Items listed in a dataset
-- Opening Marker --

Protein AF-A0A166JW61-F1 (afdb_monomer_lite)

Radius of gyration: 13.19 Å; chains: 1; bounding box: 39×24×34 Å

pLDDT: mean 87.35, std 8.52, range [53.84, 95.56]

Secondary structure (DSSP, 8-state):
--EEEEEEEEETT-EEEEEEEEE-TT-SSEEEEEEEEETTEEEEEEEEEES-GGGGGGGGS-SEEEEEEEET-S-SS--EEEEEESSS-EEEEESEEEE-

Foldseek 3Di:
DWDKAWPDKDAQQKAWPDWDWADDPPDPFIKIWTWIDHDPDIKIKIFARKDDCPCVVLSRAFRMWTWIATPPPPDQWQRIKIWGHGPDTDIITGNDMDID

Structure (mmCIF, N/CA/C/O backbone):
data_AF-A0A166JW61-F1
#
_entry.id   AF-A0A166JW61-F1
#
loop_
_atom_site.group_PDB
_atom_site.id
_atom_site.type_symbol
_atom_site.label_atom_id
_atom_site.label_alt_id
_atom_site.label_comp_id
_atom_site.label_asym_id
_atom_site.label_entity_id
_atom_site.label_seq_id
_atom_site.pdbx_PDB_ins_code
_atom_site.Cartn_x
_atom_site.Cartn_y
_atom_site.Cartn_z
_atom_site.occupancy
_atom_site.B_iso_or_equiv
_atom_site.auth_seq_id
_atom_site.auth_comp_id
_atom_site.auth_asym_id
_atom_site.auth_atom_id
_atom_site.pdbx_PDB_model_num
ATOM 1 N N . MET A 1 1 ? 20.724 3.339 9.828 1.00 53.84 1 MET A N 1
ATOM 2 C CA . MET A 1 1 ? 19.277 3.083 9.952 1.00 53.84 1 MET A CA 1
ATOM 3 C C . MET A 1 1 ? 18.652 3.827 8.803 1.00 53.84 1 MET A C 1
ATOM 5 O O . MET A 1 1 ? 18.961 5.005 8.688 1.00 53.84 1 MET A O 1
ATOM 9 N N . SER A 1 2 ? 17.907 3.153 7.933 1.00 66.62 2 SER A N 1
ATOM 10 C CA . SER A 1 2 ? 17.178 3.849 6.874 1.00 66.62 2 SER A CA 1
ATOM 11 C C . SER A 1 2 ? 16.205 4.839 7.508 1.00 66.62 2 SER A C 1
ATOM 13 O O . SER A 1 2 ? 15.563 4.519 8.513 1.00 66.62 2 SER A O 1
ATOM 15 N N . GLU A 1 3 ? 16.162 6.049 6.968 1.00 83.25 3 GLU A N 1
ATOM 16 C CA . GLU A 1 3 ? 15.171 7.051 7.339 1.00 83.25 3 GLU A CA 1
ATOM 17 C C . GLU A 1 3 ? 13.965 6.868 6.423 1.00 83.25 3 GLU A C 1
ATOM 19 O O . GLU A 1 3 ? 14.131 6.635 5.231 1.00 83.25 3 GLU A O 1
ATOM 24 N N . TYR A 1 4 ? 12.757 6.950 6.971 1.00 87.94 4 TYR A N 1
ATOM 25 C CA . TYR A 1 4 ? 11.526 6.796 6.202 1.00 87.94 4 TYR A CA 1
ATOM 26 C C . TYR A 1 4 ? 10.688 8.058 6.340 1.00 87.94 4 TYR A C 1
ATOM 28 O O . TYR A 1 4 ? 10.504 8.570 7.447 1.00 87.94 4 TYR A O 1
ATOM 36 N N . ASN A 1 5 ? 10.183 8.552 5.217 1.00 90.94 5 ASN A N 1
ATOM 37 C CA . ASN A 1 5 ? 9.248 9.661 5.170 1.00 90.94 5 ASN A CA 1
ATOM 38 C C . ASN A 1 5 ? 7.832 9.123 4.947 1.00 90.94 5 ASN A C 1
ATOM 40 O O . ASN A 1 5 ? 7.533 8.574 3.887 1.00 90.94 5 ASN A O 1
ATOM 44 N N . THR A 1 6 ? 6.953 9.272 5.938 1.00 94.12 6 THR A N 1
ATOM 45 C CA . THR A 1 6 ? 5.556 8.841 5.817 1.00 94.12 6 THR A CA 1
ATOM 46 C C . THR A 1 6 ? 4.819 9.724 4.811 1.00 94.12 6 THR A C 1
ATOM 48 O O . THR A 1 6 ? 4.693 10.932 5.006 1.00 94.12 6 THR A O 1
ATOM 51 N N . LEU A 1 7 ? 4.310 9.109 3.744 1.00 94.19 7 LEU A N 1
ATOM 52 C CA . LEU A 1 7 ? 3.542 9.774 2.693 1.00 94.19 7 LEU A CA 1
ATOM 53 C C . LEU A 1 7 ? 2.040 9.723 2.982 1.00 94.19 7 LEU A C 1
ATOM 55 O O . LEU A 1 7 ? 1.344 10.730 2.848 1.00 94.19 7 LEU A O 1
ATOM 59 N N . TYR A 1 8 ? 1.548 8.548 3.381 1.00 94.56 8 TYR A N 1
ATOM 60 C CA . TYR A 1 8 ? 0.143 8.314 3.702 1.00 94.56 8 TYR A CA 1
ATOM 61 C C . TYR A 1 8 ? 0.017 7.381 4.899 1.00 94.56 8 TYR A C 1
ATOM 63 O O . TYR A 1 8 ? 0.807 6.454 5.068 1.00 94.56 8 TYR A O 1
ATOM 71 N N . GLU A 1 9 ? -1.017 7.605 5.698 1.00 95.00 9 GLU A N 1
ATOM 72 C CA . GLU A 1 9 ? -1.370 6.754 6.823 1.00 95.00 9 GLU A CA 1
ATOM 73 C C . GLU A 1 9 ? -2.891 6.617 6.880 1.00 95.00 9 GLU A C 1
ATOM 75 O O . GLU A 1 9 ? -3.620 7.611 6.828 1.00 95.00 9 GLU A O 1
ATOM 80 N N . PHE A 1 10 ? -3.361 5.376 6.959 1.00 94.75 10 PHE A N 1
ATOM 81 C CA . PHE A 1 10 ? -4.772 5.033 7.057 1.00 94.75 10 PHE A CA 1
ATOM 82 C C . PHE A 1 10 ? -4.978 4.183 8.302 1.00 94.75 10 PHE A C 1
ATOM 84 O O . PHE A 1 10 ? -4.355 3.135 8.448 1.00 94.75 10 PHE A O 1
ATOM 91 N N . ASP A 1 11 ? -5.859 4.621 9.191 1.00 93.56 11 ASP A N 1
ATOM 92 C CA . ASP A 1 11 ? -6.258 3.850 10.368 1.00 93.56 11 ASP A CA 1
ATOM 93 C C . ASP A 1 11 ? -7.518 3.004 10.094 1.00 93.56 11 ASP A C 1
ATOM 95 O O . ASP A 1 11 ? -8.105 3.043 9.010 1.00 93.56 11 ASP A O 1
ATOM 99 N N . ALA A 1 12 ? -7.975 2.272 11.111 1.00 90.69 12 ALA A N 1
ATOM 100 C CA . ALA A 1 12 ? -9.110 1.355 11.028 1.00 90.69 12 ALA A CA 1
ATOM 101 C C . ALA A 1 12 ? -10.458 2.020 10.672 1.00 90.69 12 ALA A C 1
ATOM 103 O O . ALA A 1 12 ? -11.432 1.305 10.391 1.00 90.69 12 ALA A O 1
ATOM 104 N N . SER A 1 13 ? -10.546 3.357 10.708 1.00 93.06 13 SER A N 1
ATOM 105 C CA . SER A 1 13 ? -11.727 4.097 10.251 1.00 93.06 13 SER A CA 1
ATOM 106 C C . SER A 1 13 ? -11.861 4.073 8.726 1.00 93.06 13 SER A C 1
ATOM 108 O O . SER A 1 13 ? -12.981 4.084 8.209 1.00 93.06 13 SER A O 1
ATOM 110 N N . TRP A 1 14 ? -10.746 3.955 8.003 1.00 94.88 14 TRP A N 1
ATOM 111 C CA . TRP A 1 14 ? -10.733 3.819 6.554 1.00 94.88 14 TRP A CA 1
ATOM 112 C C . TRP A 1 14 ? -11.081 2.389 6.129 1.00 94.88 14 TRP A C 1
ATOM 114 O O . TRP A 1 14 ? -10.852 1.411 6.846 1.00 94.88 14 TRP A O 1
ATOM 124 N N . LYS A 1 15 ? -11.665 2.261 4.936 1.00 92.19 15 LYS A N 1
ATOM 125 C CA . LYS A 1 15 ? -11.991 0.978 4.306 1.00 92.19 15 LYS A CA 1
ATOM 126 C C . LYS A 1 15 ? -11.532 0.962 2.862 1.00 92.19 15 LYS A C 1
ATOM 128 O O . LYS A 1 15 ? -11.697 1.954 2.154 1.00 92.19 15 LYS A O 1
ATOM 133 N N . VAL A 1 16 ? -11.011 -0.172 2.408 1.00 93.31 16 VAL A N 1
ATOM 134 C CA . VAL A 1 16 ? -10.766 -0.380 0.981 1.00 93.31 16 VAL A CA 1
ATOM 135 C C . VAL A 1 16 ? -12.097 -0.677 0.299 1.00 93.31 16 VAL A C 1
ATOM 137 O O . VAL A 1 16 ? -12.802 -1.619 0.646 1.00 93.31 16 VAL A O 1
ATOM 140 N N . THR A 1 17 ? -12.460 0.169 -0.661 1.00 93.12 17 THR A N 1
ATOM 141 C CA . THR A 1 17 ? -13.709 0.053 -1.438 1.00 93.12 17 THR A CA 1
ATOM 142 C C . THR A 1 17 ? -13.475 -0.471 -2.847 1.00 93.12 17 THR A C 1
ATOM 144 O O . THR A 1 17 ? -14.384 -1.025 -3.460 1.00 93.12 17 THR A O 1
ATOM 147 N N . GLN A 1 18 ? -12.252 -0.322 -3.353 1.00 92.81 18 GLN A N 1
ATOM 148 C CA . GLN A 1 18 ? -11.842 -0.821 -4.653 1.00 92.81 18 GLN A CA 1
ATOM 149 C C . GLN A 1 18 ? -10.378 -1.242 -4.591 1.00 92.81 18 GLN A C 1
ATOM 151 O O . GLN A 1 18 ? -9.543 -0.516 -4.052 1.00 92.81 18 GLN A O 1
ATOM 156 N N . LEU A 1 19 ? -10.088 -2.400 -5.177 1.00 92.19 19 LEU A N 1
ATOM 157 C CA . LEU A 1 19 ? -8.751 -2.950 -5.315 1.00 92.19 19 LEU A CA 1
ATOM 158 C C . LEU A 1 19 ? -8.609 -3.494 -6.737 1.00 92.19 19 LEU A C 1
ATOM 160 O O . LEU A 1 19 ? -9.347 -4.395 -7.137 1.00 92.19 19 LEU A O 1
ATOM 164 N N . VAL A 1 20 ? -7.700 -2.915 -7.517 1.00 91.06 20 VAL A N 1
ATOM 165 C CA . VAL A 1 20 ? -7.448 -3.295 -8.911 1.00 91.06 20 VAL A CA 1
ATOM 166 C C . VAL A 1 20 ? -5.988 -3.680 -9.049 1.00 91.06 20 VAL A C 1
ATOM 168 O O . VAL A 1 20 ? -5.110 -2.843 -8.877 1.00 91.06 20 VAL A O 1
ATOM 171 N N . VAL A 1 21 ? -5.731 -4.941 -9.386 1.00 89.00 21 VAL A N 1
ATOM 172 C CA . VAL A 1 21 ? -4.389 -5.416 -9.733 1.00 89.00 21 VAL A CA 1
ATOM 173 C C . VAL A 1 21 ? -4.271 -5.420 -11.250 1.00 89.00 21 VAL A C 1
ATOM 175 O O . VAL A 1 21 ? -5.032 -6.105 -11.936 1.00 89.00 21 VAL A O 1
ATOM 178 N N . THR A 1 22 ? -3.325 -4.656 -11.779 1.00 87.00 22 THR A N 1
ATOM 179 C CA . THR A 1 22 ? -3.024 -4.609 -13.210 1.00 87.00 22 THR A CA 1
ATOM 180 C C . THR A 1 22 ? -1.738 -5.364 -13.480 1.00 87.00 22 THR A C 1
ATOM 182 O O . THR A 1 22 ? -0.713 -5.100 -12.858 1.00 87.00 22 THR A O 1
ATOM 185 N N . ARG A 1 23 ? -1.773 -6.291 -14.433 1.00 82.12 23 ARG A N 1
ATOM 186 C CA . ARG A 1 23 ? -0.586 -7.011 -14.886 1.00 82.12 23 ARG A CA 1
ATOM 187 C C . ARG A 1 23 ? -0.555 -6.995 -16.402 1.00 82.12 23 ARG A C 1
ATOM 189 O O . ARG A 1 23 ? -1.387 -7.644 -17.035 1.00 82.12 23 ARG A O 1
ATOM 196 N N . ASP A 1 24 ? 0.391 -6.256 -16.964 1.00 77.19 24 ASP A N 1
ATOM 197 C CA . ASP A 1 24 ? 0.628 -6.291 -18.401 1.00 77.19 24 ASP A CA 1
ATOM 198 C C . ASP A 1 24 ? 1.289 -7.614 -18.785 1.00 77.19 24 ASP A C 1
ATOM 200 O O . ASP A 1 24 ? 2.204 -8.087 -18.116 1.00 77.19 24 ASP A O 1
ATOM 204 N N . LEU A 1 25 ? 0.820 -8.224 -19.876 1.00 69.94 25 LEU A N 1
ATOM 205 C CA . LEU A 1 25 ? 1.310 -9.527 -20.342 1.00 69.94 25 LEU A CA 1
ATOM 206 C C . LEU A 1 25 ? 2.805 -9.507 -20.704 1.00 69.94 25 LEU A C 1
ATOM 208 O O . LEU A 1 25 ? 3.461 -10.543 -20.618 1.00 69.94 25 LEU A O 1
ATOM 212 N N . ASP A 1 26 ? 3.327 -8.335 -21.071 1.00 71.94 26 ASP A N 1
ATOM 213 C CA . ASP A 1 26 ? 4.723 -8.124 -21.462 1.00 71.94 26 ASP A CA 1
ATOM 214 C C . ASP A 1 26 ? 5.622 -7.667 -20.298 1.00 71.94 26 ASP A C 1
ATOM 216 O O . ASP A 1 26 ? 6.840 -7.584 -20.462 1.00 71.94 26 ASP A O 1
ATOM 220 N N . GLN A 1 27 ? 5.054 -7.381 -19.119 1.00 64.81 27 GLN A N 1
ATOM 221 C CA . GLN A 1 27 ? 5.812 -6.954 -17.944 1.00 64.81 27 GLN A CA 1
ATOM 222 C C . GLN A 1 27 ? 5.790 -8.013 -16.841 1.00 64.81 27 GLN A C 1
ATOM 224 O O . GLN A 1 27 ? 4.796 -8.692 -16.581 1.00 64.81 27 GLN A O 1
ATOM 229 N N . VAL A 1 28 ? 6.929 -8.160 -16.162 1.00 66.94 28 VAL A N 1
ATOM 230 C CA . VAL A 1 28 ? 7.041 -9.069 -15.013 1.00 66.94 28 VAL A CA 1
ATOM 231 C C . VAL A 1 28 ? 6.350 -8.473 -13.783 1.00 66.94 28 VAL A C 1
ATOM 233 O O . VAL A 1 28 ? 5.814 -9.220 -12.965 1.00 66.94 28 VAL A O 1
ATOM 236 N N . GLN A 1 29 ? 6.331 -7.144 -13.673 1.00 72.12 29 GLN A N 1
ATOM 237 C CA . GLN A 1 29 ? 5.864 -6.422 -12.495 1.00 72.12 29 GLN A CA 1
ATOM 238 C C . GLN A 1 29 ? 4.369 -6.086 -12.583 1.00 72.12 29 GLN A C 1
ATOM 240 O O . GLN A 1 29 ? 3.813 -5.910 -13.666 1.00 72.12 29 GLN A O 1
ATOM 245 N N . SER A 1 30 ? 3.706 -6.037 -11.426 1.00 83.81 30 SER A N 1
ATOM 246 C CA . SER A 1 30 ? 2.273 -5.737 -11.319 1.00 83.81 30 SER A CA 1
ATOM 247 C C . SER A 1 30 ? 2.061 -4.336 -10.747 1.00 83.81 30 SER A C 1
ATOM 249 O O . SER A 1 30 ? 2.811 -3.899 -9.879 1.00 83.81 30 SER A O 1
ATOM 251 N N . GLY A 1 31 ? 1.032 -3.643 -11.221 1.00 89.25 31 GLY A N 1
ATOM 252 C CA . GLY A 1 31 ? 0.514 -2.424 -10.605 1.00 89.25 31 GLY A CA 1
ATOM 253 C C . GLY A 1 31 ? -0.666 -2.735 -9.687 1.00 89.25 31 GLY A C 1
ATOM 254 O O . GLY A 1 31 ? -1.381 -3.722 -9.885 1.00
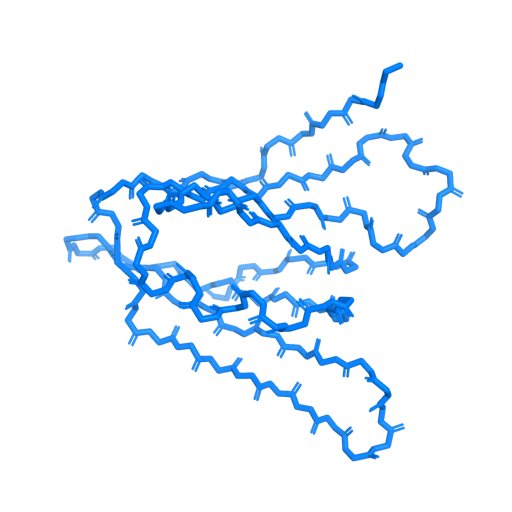 89.25 31 GLY A O 1
ATOM 255 N N . LEU A 1 32 ? -0.886 -1.883 -8.692 1.00 91.19 32 LEU A N 1
ATOM 256 C CA . LEU A 1 32 ? -2.033 -1.958 -7.791 1.00 91.19 32 LEU A CA 1
ATOM 257 C C . LEU A 1 32 ? -2.659 -0.585 -7.667 1.00 91.19 32 LEU A C 1
ATOM 259 O O . LEU A 1 32 ? -1.980 0.392 -7.387 1.00 91.19 32 LEU A O 1
ATOM 263 N N . GLN A 1 33 ? -3.971 -0.522 -7.781 1.00 94.06 33 GLN A N 1
ATOM 264 C CA . GLN A 1 33 ? -4.737 0.663 -7.454 1.00 94.06 33 GLN A CA 1
ATOM 265 C C . GLN A 1 33 ? -5.691 0.336 -6.310 1.00 94.06 33 GLN A C 1
ATOM 267 O O . GLN A 1 33 ? -6.483 -0.603 -6.403 1.00 94.06 33 GLN A O 1
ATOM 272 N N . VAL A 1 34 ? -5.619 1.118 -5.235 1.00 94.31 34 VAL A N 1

-- Closing Marker --

▸ The problem: Copy exactly the stretch of data above from the line with "ATOM 5 O O ." through the line with "ATOM 46 C C", and omit all other lines.

▸ Task output:
ATOM 5 O O . MET A 1 1 ? 18.961 5.005 8.688 1.00 53.84 1 MET A O 1
ATOM 9 N N . SER A 1 2 ? 17.907 3.153 7.933 1.00 66.62 2 SER A N 1
ATOM 10 C CA . SER A 1 2 ? 17.178 3.849 6.874 1.00 66.62 2 SER A CA 1
ATOM 11 C C . SER A 1 2 ? 16.205 4.839 7.508 1.00 66.62 2 SER A C 1
ATOM 13 O O . SER A 1 2 ? 15.563 4.519 8.513 1.00 66.62 2 SER A O 1
ATOM 15 N N . GLU A 1 3 ? 16.162 6.049 6.968 1.00 83.25 3 GLU A N 1
ATOM 16 C CA . GLU A 1 3 ? 15.171 7.051 7.339 1.00 83.25 3 GLU A CA 1
ATOM 17 C C . GLU A 1 3 ? 13.965 6.868 6.423 1.00 83.25 3 GLU A C 1
ATOM 19 O O . GLU A 1 3 ? 14.131 6.635 5.231 1.00 83.25 3 GLU A O 1
ATOM 24 N N . TYR A 1 4 ? 12.757 6.950 6.971 1.00 87.94 4 TYR A N 1
ATOM 25 C CA . TYR A 1 4 ? 11.526 6.796 6.202 1.00 87.94 4 TYR A CA 1
ATOM 26 C C . TYR A 1 4 ? 10.688 8.058 6.340 1.00 87.94 4 TYR A C 1
ATOM 28 O O . TYR A 1 4 ? 10.504 8.570 7.447 1.00 87.94 4 TYR A O 1
ATOM 36 N N . ASN A 1 5 ? 10.183 8.552 5.217 1.00 90.94 5 ASN A N 1
ATOM 37 C CA . ASN A 1 5 ? 9.248 9.661 5.170 1.00 90.94 5 ASN A CA 1
ATOM 38 C C . ASN A 1 5 ? 7.832 9.123 4.947 1.00 90.94 5 ASN A C 1
ATOM 40 O O . ASN A 1 5 ? 7.533 8.574 3.887 1.00 90.94 5 ASN A O 1
ATOM 44 N N . THR A 1 6 ? 6.953 9.272 5.938 1.00 94.12 6 THR A N 1
ATOM 45 C CA . THR A 1 6 ? 5.556 8.841 5.817 1.00 94.12 6 THR A CA 1
ATOM 46 C C . THR A 1 6 ? 4.819 9.724 4.811 1.00 94.12 6 THR A C 1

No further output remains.